Every line below between the line holding "ATOM 31 C C" and the line holding "ATOM 95 C CA", inclusive, should be repeated exactly, and all other lines omitted.

====================

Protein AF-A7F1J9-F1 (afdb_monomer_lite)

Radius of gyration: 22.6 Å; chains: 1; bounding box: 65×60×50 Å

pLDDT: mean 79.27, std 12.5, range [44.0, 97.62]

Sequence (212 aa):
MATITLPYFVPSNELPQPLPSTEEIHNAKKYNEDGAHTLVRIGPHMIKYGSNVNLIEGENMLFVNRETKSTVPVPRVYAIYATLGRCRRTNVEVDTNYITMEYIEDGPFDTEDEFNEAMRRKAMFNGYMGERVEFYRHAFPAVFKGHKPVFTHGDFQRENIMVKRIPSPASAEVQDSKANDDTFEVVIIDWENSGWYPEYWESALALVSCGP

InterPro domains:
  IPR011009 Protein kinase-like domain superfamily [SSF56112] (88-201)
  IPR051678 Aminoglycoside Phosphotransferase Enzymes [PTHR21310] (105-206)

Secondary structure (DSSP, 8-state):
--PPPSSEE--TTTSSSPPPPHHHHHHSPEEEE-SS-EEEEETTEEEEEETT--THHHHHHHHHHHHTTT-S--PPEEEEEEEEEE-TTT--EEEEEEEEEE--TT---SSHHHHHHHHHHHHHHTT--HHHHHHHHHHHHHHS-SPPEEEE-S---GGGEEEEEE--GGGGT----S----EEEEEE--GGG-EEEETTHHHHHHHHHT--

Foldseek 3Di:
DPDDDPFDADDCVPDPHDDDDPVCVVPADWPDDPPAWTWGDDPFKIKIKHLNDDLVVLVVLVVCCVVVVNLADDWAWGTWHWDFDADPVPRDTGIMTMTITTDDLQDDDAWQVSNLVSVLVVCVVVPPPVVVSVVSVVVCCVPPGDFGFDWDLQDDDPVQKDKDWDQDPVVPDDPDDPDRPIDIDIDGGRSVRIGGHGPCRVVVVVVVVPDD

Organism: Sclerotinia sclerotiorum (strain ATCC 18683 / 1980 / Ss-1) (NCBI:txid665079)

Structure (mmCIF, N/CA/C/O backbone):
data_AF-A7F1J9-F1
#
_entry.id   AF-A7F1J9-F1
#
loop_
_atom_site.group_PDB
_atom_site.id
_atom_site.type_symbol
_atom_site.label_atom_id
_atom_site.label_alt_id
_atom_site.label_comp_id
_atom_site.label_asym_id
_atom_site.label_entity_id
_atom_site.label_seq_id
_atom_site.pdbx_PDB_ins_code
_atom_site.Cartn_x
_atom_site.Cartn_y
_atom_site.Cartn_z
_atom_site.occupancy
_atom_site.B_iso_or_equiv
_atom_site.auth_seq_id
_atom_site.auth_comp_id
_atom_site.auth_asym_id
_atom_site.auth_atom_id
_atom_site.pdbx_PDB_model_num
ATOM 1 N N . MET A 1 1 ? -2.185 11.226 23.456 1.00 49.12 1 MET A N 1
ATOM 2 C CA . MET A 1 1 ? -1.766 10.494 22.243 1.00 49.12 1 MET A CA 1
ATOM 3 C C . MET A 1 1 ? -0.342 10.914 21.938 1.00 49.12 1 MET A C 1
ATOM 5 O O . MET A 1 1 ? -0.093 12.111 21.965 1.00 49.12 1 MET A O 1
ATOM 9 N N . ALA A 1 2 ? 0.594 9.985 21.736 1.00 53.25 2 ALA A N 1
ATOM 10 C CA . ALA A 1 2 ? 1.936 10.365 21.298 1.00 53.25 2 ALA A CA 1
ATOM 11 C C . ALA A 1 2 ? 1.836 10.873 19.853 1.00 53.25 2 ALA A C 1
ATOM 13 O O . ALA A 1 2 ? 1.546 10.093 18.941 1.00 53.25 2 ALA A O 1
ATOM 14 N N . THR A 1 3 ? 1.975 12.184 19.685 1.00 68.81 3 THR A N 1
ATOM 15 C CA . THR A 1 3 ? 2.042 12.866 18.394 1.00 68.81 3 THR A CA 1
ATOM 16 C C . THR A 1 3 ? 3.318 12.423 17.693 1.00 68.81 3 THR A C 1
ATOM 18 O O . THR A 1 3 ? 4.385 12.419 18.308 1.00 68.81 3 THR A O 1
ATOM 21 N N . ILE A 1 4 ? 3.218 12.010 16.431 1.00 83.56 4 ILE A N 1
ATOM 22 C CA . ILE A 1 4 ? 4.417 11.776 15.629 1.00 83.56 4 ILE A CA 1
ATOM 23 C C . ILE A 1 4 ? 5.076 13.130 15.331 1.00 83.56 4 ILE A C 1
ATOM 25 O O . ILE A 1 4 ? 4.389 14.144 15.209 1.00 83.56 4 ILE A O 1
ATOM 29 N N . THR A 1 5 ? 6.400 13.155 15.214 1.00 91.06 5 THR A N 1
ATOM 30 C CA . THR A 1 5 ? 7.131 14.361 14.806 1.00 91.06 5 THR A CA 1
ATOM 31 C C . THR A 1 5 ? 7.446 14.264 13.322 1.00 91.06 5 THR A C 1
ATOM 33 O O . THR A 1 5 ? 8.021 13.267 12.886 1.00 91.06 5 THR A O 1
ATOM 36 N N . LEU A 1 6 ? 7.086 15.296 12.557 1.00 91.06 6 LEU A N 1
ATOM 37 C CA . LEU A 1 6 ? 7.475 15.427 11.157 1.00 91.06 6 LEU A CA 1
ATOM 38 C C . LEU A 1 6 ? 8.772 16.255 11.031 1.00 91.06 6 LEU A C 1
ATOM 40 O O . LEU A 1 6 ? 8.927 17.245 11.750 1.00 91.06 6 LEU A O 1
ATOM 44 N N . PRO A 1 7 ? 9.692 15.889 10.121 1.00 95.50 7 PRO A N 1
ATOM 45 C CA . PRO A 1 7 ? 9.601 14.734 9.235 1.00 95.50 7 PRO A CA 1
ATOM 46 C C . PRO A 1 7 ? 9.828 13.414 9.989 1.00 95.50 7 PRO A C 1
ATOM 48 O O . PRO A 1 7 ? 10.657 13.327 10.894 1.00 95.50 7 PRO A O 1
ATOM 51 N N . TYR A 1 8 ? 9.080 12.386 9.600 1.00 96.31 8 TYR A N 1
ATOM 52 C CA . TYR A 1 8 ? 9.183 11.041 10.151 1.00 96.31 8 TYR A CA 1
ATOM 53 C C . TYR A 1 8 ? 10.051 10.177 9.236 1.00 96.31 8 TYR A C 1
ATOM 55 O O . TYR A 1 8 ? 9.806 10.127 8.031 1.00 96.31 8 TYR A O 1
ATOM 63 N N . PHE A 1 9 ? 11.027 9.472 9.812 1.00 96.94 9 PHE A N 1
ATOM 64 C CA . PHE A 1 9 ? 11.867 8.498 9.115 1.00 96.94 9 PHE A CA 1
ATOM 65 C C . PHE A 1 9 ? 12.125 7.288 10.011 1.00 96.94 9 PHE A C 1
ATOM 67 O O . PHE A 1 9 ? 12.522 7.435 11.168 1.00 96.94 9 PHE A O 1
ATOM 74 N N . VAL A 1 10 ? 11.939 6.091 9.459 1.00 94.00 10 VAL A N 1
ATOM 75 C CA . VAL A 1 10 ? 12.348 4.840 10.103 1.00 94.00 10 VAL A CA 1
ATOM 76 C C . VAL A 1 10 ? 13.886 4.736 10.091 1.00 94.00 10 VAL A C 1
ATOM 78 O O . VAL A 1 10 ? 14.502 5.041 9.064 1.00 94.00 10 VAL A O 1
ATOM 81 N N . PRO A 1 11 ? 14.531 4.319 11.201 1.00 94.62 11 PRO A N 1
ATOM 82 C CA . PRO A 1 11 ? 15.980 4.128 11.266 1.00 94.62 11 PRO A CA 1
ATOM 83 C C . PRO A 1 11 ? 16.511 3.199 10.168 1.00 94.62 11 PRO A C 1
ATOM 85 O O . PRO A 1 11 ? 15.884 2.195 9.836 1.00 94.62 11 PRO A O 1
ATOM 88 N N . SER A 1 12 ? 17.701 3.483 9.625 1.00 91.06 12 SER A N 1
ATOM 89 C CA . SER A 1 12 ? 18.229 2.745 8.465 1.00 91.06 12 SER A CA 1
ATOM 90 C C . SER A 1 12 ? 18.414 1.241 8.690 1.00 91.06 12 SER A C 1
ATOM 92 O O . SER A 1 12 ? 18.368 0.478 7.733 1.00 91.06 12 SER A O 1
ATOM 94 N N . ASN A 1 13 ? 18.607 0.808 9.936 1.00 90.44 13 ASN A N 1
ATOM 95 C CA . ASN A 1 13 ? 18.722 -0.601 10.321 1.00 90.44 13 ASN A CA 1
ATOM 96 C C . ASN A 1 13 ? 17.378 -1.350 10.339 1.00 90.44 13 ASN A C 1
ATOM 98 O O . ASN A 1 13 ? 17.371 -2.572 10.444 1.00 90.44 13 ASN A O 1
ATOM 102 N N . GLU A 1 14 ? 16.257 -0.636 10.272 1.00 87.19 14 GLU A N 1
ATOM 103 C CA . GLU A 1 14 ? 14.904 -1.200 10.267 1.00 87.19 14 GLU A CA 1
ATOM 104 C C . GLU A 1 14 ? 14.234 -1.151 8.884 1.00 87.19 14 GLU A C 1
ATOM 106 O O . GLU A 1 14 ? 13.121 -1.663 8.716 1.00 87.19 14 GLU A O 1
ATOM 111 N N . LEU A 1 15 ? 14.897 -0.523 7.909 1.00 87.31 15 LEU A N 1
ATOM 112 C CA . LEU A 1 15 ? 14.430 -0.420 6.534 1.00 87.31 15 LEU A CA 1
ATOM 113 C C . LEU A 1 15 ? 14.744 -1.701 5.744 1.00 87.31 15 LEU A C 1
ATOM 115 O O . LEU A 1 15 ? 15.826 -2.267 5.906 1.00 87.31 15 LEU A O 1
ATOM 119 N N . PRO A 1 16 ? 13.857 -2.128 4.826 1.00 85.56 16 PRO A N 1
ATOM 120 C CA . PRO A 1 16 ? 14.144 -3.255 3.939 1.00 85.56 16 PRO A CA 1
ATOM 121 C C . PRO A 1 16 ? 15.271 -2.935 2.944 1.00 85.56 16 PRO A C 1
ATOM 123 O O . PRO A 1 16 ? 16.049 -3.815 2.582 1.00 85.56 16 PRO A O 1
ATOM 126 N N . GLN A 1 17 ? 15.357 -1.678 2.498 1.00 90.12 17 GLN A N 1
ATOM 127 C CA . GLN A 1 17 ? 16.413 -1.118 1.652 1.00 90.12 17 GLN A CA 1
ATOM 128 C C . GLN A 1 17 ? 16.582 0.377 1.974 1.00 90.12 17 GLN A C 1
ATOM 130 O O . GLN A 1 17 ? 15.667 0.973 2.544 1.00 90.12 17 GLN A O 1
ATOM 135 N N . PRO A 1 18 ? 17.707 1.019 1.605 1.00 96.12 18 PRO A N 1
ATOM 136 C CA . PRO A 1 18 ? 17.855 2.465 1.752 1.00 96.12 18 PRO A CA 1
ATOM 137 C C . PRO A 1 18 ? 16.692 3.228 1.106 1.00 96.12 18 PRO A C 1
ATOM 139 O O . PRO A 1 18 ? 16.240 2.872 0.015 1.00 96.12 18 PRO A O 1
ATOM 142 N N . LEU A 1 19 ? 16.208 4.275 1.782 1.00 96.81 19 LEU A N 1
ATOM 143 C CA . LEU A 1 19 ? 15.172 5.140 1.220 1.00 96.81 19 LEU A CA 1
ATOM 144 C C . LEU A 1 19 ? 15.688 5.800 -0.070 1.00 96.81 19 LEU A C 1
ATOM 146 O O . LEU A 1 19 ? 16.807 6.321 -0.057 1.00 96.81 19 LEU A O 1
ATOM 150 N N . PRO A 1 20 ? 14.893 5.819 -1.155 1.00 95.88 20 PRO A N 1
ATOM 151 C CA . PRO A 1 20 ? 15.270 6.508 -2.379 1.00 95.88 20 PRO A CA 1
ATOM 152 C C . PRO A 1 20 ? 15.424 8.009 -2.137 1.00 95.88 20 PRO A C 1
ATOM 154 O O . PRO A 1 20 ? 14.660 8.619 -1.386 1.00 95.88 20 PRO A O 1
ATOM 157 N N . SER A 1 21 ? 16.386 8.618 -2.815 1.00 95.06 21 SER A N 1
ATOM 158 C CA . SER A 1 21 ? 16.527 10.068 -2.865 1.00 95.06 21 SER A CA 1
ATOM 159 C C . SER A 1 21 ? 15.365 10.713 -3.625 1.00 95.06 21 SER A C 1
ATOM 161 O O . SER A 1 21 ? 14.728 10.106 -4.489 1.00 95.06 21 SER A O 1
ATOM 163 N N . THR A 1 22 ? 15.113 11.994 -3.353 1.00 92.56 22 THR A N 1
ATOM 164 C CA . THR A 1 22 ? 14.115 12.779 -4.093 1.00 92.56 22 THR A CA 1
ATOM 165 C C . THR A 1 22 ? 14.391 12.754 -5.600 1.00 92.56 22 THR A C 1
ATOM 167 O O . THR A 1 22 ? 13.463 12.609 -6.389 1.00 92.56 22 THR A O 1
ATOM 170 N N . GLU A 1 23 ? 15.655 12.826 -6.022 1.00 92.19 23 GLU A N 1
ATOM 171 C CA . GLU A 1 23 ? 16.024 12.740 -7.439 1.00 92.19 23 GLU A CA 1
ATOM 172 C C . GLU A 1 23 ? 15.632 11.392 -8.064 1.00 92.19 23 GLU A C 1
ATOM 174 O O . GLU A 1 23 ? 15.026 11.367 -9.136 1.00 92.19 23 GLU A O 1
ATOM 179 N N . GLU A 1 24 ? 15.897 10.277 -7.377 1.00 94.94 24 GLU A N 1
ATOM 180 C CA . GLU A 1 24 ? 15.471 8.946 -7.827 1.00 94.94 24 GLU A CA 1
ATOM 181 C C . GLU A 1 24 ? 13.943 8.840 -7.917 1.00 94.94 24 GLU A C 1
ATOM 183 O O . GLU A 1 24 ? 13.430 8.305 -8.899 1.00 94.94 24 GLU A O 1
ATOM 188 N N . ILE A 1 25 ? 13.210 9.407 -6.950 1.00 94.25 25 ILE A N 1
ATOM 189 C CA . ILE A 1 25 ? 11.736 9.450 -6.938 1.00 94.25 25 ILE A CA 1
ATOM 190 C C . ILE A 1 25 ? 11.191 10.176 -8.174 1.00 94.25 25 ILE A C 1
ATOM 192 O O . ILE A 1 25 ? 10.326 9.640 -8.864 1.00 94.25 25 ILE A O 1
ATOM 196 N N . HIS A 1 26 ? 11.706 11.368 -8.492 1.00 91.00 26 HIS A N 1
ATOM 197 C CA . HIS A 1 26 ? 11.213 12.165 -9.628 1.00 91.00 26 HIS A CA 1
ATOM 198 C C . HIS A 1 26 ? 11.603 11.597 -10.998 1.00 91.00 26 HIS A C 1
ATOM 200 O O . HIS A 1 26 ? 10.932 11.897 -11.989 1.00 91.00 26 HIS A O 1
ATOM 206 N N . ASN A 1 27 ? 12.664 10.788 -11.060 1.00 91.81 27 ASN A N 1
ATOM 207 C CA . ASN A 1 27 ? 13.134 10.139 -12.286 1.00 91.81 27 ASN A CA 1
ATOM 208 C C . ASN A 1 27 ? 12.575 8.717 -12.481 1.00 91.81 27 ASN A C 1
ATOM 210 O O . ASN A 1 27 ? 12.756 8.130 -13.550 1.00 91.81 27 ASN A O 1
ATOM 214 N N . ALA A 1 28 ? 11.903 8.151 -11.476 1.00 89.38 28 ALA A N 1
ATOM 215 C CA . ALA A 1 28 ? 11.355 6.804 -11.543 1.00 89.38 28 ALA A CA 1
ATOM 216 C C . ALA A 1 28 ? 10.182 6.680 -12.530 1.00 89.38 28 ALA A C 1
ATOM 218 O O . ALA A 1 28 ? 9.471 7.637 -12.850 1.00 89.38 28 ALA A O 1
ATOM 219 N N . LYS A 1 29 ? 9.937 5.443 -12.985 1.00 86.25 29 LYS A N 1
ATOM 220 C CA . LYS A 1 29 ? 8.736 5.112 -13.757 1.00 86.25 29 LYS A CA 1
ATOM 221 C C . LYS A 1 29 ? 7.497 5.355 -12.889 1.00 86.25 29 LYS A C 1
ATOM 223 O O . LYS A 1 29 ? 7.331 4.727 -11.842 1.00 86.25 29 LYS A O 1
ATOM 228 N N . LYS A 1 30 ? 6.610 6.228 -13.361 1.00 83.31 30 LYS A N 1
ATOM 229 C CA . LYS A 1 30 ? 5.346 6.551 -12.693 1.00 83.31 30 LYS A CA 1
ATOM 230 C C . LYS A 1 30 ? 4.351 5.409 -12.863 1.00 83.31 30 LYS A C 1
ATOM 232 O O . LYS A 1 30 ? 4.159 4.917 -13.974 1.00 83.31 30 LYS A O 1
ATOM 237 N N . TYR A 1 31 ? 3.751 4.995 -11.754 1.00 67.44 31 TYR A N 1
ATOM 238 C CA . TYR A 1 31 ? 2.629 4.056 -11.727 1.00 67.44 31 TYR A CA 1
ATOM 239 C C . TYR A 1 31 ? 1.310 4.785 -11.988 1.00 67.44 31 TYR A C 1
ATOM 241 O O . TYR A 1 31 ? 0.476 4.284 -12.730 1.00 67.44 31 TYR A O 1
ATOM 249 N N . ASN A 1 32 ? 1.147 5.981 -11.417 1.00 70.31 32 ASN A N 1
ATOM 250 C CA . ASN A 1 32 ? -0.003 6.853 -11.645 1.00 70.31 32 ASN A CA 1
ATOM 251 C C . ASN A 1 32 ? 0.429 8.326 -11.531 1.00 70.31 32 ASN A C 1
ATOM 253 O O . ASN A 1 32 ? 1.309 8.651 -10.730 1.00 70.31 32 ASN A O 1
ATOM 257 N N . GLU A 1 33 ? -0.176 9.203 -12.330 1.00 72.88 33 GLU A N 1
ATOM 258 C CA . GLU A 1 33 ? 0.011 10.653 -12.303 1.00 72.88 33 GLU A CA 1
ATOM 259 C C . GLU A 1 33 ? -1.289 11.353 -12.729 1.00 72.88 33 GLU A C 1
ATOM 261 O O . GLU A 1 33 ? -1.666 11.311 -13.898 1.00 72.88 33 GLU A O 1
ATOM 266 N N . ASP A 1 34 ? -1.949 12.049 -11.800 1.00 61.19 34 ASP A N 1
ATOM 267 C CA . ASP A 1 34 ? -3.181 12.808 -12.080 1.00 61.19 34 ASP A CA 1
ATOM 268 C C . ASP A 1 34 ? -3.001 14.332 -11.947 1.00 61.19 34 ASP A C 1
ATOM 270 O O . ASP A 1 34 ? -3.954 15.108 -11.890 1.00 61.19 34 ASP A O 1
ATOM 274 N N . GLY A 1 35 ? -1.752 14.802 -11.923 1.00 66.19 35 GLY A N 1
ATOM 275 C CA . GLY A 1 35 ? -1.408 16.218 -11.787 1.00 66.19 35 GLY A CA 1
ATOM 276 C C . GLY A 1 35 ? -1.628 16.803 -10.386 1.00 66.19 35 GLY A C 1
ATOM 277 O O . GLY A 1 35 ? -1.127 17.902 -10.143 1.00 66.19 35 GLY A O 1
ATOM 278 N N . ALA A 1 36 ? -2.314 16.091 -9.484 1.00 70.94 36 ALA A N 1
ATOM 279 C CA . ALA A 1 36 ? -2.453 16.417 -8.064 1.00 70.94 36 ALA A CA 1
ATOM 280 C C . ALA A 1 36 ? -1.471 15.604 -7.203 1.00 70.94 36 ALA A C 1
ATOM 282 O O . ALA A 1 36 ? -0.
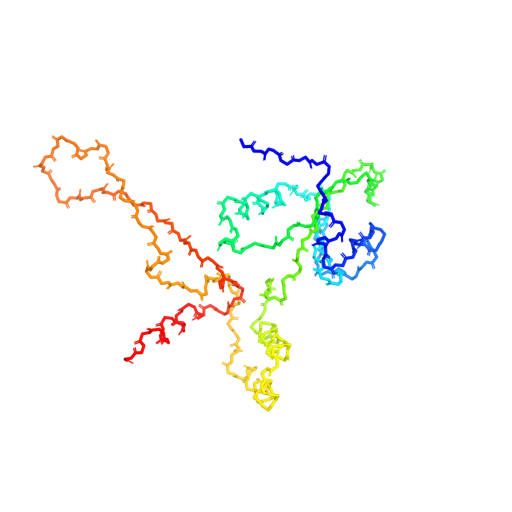878 16.137 -6.260 1.00 70.94 36 ALA A O 1
ATOM 283 N N . HIS A 1 37 ? -1.262 14.337 -7.560 1.00 78.56 37 HIS A N 1
ATOM 284 C CA . HIS A 1 37 ? -0.276 13.460 -6.945 1.00 78.56 37 HIS A CA 1
ATOM 285 C C . HIS A 1 37 ? 0.344 12.495 -7.964 1.00 78.56 37 HIS A C 1
ATOM 287 O O . HIS A 1 37 ? -0.101 12.357 -9.105 1.00 78.56 37 HIS A O 1
ATOM 293 N N . THR A 1 38 ? 1.440 11.863 -7.566 1.00 86.00 38 THR A N 1
ATOM 294 C CA . THR A 1 38 ? 2.171 10.873 -8.351 1.00 86.00 38 THR A CA 1
ATOM 295 C C . THR A 1 38 ? 2.547 9.702 -7.458 1.00 86.00 38 THR A C 1
ATOM 297 O O . THR A 1 38 ? 2.963 9.889 -6.313 1.00 86.00 38 THR A O 1
ATOM 300 N N . LEU A 1 39 ? 2.388 8.495 -7.994 1.00 83.62 39 LEU A N 1
ATOM 301 C CA . LEU A 1 39 ? 2.807 7.250 -7.363 1.00 83.62 39 LEU A CA 1
ATOM 302 C C . LEU A 1 39 ? 3.982 6.660 -8.137 1.00 83.62 39 LEU A C 1
ATOM 304 O O . LEU A 1 39 ? 3.911 6.493 -9.358 1.00 83.62 39 LEU A O 1
ATOM 308 N N . VAL A 1 40 ? 5.053 6.318 -7.426 1.00 88.31 40 VAL A N 1
ATOM 309 C CA . VAL A 1 40 ? 6.217 5.617 -7.982 1.00 88.31 40 VAL A CA 1
ATOM 310 C C . VAL A 1 40 ? 6.588 4.432 -7.101 1.00 88.31 40 VAL A C 1
ATOM 312 O O . VAL A 1 40 ? 6.426 4.473 -5.883 1.00 88.31 40 VAL A O 1
ATOM 315 N N . ARG A 1 41 ? 7.132 3.383 -7.720 1.00 88.06 41 ARG A N 1
ATOM 316 C CA . ARG A 1 41 ? 7.725 2.246 -7.010 1.00 88.06 41 ARG A CA 1
ATOM 317 C C . ARG A 1 41 ? 9.224 2.223 -7.256 1.00 88.06 41 ARG A C 1
ATOM 319 O O . ARG A 1 41 ? 9.653 2.229 -8.410 1.00 88.06 41 ARG A O 1
ATOM 326 N N . ILE A 1 42 ? 10.001 2.117 -6.183 1.00 89.31 42 ILE A N 1
ATOM 327 C CA . ILE A 1 42 ? 11.455 1.938 -6.232 1.00 89.31 42 ILE A CA 1
ATOM 328 C C . ILE A 1 42 ? 11.826 0.819 -5.258 1.00 89.31 42 ILE A C 1
ATOM 330 O O . ILE A 1 42 ? 11.770 0.989 -4.041 1.00 89.31 42 ILE A O 1
ATOM 334 N N . GLY A 1 43 ? 12.177 -0.349 -5.800 1.00 87.25 43 GLY A N 1
ATOM 335 C CA . GLY A 1 43 ? 12.455 -1.541 -4.997 1.00 87.25 43 GLY A CA 1
ATOM 336 C C . GLY A 1 43 ? 11.244 -1.942 -4.131 1.00 87.25 43 GLY A C 1
ATOM 337 O O . GLY A 1 43 ? 10.160 -2.147 -4.695 1.00 87.25 43 GLY A O 1
ATOM 338 N N . PRO A 1 44 ? 11.406 -2.064 -2.797 1.00 85.44 44 PRO A N 1
ATOM 339 C CA . PRO A 1 44 ? 10.333 -2.408 -1.859 1.00 85.44 44 PRO A CA 1
ATOM 340 C C . PRO A 1 44 ? 9.475 -1.203 -1.437 1.00 85.44 44 PRO A C 1
ATOM 342 O O . PRO A 1 44 ? 8.577 -1.348 -0.611 1.00 85.44 44 PRO A O 1
ATOM 345 N N . HIS A 1 45 ? 9.756 -0.009 -1.960 1.00 90.50 45 HIS A N 1
ATOM 346 C CA . HIS A 1 45 ? 9.093 1.221 -1.553 1.00 90.50 45 HIS A CA 1
ATOM 347 C C . HIS A 1 45 ? 8.046 1.647 -2.583 1.00 90.50 45 HIS A C 1
ATOM 349 O O . HIS A 1 45 ? 8.354 1.793 -3.770 1.00 90.50 45 HIS A O 1
ATOM 355 N N . MET A 1 46 ? 6.828 1.899 -2.114 1.00 91.06 46 MET A N 1
ATOM 356 C CA . MET A 1 46 ? 5.813 2.688 -2.804 1.00 91.06 46 MET A CA 1
ATOM 357 C C . MET A 1 46 ? 5.875 4.121 -2.272 1.00 91.06 46 MET A C 1
ATOM 359 O O . MET A 1 46 ? 5.840 4.340 -1.063 1.00 91.06 46 MET A O 1
ATOM 363 N N . ILE A 1 47 ? 5.983 5.104 -3.163 1.00 94.19 47 ILE A N 1
ATOM 364 C CA . ILE A 1 47 ? 6.103 6.516 -2.800 1.00 94.19 47 ILE A CA 1
ATOM 365 C C . ILE A 1 47 ? 4.959 7.289 -3.438 1.00 94.19 47 ILE A C 1
ATOM 367 O O . ILE A 1 47 ? 4.829 7.325 -4.663 1.00 94.19 47 ILE A O 1
ATOM 371 N N . LYS A 1 48 ? 4.162 7.945 -2.595 1.00 90.81 48 LYS A N 1
ATOM 372 C CA . LYS A 1 48 ? 3.138 8.907 -2.997 1.00 90.81 48 LYS A CA 1
ATOM 373 C C . LYS A 1 48 ? 3.669 10.310 -2.768 1.00 90.81 48 LYS A C 1
ATOM 375 O O . LYS A 1 48 ? 4.046 10.634 -1.642 1.00 90.81 48 LYS A O 1
ATOM 380 N N . TYR A 1 49 ? 3.689 11.142 -3.806 1.00 93.19 49 TYR A N 1
ATOM 381 C CA . TYR A 1 49 ? 4.152 12.519 -3.671 1.00 93.19 49 TYR A CA 1
ATOM 382 C C . TYR A 1 49 ? 3.370 13.529 -4.508 1.00 93.19 49 TYR A C 1
ATOM 384 O O . TYR A 1 49 ? 2.775 13.187 -5.527 1.00 93.19 49 TYR A O 1
ATOM 392 N N . GLY A 1 50 ? 3.352 14.788 -4.071 1.00 89.44 50 GLY A N 1
ATOM 393 C CA . GLY A 1 50 ? 2.676 15.875 -4.783 1.00 89.44 50 GLY A CA 1
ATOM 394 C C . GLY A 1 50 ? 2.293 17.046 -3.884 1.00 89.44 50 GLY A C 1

====================

# RESPONSE:
ATOM 31 C C . THR A 1 5 ? 7.446 14.264 13.322 1.00 91.06 5 THR A C 1
ATOM 33 O O . THR A 1 5 ? 8.021 13.267 12.886 1.00 91.06 5 THR A O 1
ATOM 36 N N . LEU A 1 6 ? 7.086 15.296 12.557 1.00 91.06 6 LEU A N 1
ATOM 37 C CA . LEU A 1 6 ? 7.475 15.427 11.157 1.00 91.06 6 LEU A CA 1
ATOM 38 C C . LEU A 1 6 ? 8.772 16.255 11.031 1.00 91.06 6 LEU A C 1
ATOM 40 O O . LEU A 1 6 ? 8.927 17.245 11.750 1.00 91.06 6 LEU A O 1
ATOM 44 N N . PRO A 1 7 ? 9.692 15.889 10.121 1.00 95.50 7 PRO A N 1
ATOM 45 C CA . PRO A 1 7 ? 9.601 14.734 9.235 1.00 95.50 7 PRO A CA 1
ATOM 46 C C . PRO A 1 7 ? 9.828 13.414 9.989 1.00 95.50 7 PRO A C 1
ATOM 48 O O . PRO A 1 7 ? 10.657 13.327 10.894 1.00 95.50 7 PRO A O 1
ATOM 51 N N . TYR A 1 8 ? 9.080 12.386 9.600 1.00 96.31 8 TYR A N 1
ATOM 52 C CA . TYR A 1 8 ? 9.183 11.041 10.151 1.00 96.31 8 TYR A CA 1
ATOM 53 C C . TYR A 1 8 ? 10.051 10.177 9.236 1.00 96.31 8 TYR A C 1
ATOM 55 O O . TYR A 1 8 ? 9.806 10.127 8.031 1.00 96.31 8 TYR A O 1
ATOM 63 N N . PHE A 1 9 ? 11.027 9.472 9.812 1.00 96.94 9 PHE A N 1
ATOM 64 C CA . PHE A 1 9 ? 11.867 8.498 9.115 1.00 96.94 9 PHE A CA 1
ATOM 65 C C . PHE A 1 9 ? 12.125 7.288 10.011 1.00 96.94 9 PHE A C 1
ATOM 67 O O . PHE A 1 9 ? 12.522 7.435 11.168 1.00 96.94 9 PHE A O 1
ATOM 74 N N . VAL A 1 10 ? 11.939 6.091 9.459 1.00 94.00 10 VAL A N 1
ATOM 75 C CA . VAL A 1 10 ? 12.348 4.840 10.103 1.00 94.00 10 VAL A CA 1
ATOM 76 C C . VAL A 1 10 ? 13.886 4.736 10.091 1.00 94.00 10 VAL A C 1
ATOM 78 O O . VAL A 1 10 ? 14.502 5.041 9.064 1.00 94.00 10 VAL A O 1
ATOM 81 N N . PRO A 1 11 ? 14.531 4.319 11.201 1.00 94.62 11 PRO A N 1
ATOM 82 C CA . PRO A 1 11 ? 15.980 4.128 11.266 1.00 94.62 11 PRO A CA 1
ATOM 83 C C . PRO A 1 11 ? 16.511 3.199 10.168 1.00 94.62 11 PRO A C 1
ATOM 85 O O . PRO A 1 11 ? 15.884 2.195 9.836 1.00 94.62 11 PRO A O 1
ATOM 88 N N . SER A 1 12 ? 17.701 3.483 9.625 1.00 91.06 12 SER A N 1
ATOM 89 C CA . SER A 1 12 ? 18.229 2.745 8.465 1.00 91.06 12 SER A CA 1
ATOM 90 C C . SER A 1 12 ? 18.414 1.241 8.690 1.00 91.06 12 SER A C 1
ATOM 92 O O . SER A 1 12 ? 18.368 0.478 7.733 1.00 91.06 12 SER A O 1
ATOM 94 N N . ASN A 1 13 ? 18.607 0.808 9.936 1.00 90.44 13 ASN A N 1
ATOM 95 C CA . ASN A 1 13 ? 18.722 -0.601 10.321 1.00 90.44 13 ASN A CA 1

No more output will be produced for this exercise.